DDS: Yeah, it's very beautiful, a little poetic, but also enigmatic. The thing I thought when I first saw these paintings, and knowing the earlier series, is how enigmatic they are. It becomes impossible to really figure out, even the tracing of the hand. The gestures are so woven together that it becomes impossible, there are moments where you see almost what looks like a hand print or you can see fingers – which is you. I mean it's your body making the impression but it's not as if you could pull out any one of those things in that way. There's something to me about the obscuring of self, the enigmatic, the impenetrability of surface; as much as we look at the mirror, you can never penetrate it. It throws back on you at the end of the day. Looking at your work I think of you, obviously; when I know an artist it's always a different relationship. But I think there's something that goes way beyond you that is a human condition, in many ways is a kind of struggle of seeing and not seeing - of the glasses that are dark, that are black, that you can't see through. Maybe we all struggle with this as human beings and I just think these paintings, are really extraordinary and, for knowing your work, it's a kind of breakthrough. It moves past some of the paintings you were making earlier. I like those as well, but at the same time, there's something here that seems so united with the other work. I think we're going to wrap it up. Are there questions from anyone? You're not obligated but this is your opportunity, if you want to just luxuriate in the work that's okay as well.
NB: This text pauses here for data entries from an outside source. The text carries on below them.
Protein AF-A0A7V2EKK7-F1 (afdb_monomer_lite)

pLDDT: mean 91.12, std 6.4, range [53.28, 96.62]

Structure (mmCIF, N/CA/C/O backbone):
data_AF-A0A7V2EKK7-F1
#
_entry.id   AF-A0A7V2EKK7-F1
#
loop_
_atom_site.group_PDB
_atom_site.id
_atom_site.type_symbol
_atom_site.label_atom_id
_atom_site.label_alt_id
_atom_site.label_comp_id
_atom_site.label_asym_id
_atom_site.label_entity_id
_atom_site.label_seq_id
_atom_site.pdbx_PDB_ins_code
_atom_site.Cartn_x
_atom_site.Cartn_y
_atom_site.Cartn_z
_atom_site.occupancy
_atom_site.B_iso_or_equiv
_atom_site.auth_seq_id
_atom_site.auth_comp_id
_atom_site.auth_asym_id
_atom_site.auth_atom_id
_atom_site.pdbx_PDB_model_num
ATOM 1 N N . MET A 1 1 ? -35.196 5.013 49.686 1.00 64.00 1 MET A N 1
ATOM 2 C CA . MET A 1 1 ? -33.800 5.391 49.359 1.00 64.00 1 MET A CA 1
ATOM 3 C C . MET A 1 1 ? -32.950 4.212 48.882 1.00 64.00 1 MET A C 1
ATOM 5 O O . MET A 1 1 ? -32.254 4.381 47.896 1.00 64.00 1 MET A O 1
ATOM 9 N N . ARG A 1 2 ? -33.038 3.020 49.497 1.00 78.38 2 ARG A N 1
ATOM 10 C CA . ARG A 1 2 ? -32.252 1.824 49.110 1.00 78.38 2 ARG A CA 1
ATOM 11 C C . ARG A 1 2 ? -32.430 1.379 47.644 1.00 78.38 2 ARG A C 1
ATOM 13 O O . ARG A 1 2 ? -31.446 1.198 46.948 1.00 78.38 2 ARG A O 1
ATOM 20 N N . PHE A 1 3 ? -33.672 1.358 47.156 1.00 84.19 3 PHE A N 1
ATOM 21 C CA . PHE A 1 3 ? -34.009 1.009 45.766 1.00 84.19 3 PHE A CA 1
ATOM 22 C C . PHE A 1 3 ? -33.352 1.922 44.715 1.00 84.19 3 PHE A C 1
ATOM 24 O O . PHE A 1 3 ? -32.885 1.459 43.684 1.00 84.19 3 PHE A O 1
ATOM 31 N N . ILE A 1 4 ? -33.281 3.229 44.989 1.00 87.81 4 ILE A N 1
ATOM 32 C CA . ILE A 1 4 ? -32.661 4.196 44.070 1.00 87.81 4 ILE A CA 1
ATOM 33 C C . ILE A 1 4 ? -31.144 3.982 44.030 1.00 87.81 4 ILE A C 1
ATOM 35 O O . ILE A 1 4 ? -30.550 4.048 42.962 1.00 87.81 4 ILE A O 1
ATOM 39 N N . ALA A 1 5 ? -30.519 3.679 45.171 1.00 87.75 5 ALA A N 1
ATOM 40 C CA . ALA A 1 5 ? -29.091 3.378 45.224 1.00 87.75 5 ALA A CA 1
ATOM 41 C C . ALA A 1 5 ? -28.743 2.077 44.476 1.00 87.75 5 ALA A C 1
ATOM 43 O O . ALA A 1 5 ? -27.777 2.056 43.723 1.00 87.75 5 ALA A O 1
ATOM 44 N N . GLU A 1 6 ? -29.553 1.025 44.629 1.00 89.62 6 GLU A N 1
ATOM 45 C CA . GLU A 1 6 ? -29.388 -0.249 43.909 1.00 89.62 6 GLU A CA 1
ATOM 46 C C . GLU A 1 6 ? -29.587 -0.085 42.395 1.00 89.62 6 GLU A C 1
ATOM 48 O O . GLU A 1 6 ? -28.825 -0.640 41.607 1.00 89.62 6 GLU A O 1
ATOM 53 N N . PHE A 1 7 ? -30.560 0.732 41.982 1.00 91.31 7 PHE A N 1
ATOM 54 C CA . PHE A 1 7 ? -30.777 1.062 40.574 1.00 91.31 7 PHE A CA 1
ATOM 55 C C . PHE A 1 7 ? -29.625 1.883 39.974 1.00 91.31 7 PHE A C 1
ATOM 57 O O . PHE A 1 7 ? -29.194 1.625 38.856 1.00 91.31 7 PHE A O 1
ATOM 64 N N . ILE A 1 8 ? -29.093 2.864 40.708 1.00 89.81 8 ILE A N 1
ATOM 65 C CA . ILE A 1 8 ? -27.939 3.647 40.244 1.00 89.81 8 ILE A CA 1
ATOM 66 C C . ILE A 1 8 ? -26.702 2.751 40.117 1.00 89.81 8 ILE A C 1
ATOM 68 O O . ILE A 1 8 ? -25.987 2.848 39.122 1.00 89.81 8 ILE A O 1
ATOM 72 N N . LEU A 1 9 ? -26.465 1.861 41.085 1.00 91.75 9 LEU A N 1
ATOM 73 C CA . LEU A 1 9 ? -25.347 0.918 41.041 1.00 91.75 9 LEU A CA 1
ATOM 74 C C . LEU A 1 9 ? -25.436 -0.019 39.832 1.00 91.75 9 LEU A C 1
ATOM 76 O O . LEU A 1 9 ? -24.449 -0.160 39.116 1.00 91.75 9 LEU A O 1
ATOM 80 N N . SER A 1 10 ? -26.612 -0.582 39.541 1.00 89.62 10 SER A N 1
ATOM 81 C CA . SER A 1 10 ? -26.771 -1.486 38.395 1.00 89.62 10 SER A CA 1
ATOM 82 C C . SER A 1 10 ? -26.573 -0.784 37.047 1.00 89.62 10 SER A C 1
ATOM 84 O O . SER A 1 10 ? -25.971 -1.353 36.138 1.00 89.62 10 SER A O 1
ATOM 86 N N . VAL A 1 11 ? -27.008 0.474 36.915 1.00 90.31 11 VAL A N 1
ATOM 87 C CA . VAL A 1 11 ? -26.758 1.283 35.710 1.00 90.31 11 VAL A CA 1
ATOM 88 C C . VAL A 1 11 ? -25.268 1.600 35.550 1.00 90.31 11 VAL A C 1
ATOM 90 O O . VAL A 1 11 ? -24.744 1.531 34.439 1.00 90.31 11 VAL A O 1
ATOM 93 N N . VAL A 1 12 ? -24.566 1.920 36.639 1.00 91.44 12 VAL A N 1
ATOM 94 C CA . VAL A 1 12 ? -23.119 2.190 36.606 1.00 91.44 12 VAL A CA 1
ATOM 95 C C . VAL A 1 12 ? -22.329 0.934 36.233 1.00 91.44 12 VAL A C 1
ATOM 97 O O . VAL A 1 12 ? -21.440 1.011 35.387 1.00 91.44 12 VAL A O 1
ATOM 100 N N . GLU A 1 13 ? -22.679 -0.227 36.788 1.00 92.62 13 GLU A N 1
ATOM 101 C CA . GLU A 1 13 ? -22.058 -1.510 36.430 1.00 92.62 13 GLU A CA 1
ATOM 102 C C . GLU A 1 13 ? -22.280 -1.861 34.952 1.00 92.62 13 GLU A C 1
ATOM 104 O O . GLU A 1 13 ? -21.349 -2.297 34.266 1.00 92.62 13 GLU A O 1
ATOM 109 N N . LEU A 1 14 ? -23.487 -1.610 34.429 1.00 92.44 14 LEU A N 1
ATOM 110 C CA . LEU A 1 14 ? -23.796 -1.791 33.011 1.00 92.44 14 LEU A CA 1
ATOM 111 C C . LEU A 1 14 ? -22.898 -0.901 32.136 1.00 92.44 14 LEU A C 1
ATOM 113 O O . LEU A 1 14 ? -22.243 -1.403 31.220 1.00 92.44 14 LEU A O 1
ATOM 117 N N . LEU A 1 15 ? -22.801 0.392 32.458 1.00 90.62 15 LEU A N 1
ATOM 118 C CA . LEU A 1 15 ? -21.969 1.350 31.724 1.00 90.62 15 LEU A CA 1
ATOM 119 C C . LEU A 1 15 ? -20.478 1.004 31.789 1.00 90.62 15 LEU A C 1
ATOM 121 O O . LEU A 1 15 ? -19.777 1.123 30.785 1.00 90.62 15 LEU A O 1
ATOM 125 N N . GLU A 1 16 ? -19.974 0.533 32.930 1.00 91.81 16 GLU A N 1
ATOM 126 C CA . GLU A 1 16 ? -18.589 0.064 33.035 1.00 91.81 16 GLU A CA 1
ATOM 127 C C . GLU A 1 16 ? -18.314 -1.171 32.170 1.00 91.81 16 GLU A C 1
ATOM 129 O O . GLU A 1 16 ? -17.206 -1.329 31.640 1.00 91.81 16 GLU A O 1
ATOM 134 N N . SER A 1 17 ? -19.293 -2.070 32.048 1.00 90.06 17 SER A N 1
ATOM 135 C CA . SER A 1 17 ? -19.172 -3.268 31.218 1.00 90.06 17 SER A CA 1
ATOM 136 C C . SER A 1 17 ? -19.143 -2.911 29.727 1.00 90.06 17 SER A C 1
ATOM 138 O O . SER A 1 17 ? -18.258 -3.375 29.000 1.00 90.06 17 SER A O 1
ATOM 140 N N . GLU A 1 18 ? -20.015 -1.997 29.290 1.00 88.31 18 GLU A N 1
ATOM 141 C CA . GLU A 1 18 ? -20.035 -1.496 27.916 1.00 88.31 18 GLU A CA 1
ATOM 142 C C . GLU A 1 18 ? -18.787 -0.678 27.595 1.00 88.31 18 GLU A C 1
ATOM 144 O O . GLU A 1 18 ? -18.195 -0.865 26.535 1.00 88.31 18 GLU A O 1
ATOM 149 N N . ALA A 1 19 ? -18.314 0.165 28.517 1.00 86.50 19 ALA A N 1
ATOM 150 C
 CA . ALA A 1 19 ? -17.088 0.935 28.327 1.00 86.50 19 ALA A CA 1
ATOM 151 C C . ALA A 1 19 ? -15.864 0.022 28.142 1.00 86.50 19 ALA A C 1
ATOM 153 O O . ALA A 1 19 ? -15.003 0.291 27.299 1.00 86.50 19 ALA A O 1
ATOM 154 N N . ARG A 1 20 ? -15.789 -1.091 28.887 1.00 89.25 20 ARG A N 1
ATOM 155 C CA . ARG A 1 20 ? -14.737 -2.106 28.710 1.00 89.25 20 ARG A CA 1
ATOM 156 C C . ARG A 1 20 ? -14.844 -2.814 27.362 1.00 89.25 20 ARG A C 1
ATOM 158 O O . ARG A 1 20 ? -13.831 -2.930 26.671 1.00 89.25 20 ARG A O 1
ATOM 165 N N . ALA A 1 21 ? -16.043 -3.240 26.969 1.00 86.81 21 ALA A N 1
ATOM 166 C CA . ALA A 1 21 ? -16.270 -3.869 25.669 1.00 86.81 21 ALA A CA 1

Audience member: I just wanted to make the comment I said to Mark before the evening began: there's a certain ephemeral and ethereal quality to everything. What's so interesting is you are confronted by the mirrors, and the glasses, and then you see that tiny photograph of Monet and then you're here. The progression is very beautiful and sort of leaves you asking a lot of questions.
DDS: I think that idea of the ephemeral, the sublime, and yet the photographic which does always has a sense of being evidentiary. It's evidence but evidence of what?
MW: Silver from gelatin silver to silver mirroring, to the paintings is the unifying thing as well.
DDS: It's the alchemy. It's the kind of magic.
‘Mark Wallinger. Study for Self Reflection’ is on view at Hauser & Wirth New York, 22nd Street from 13 September – 27 October 2018.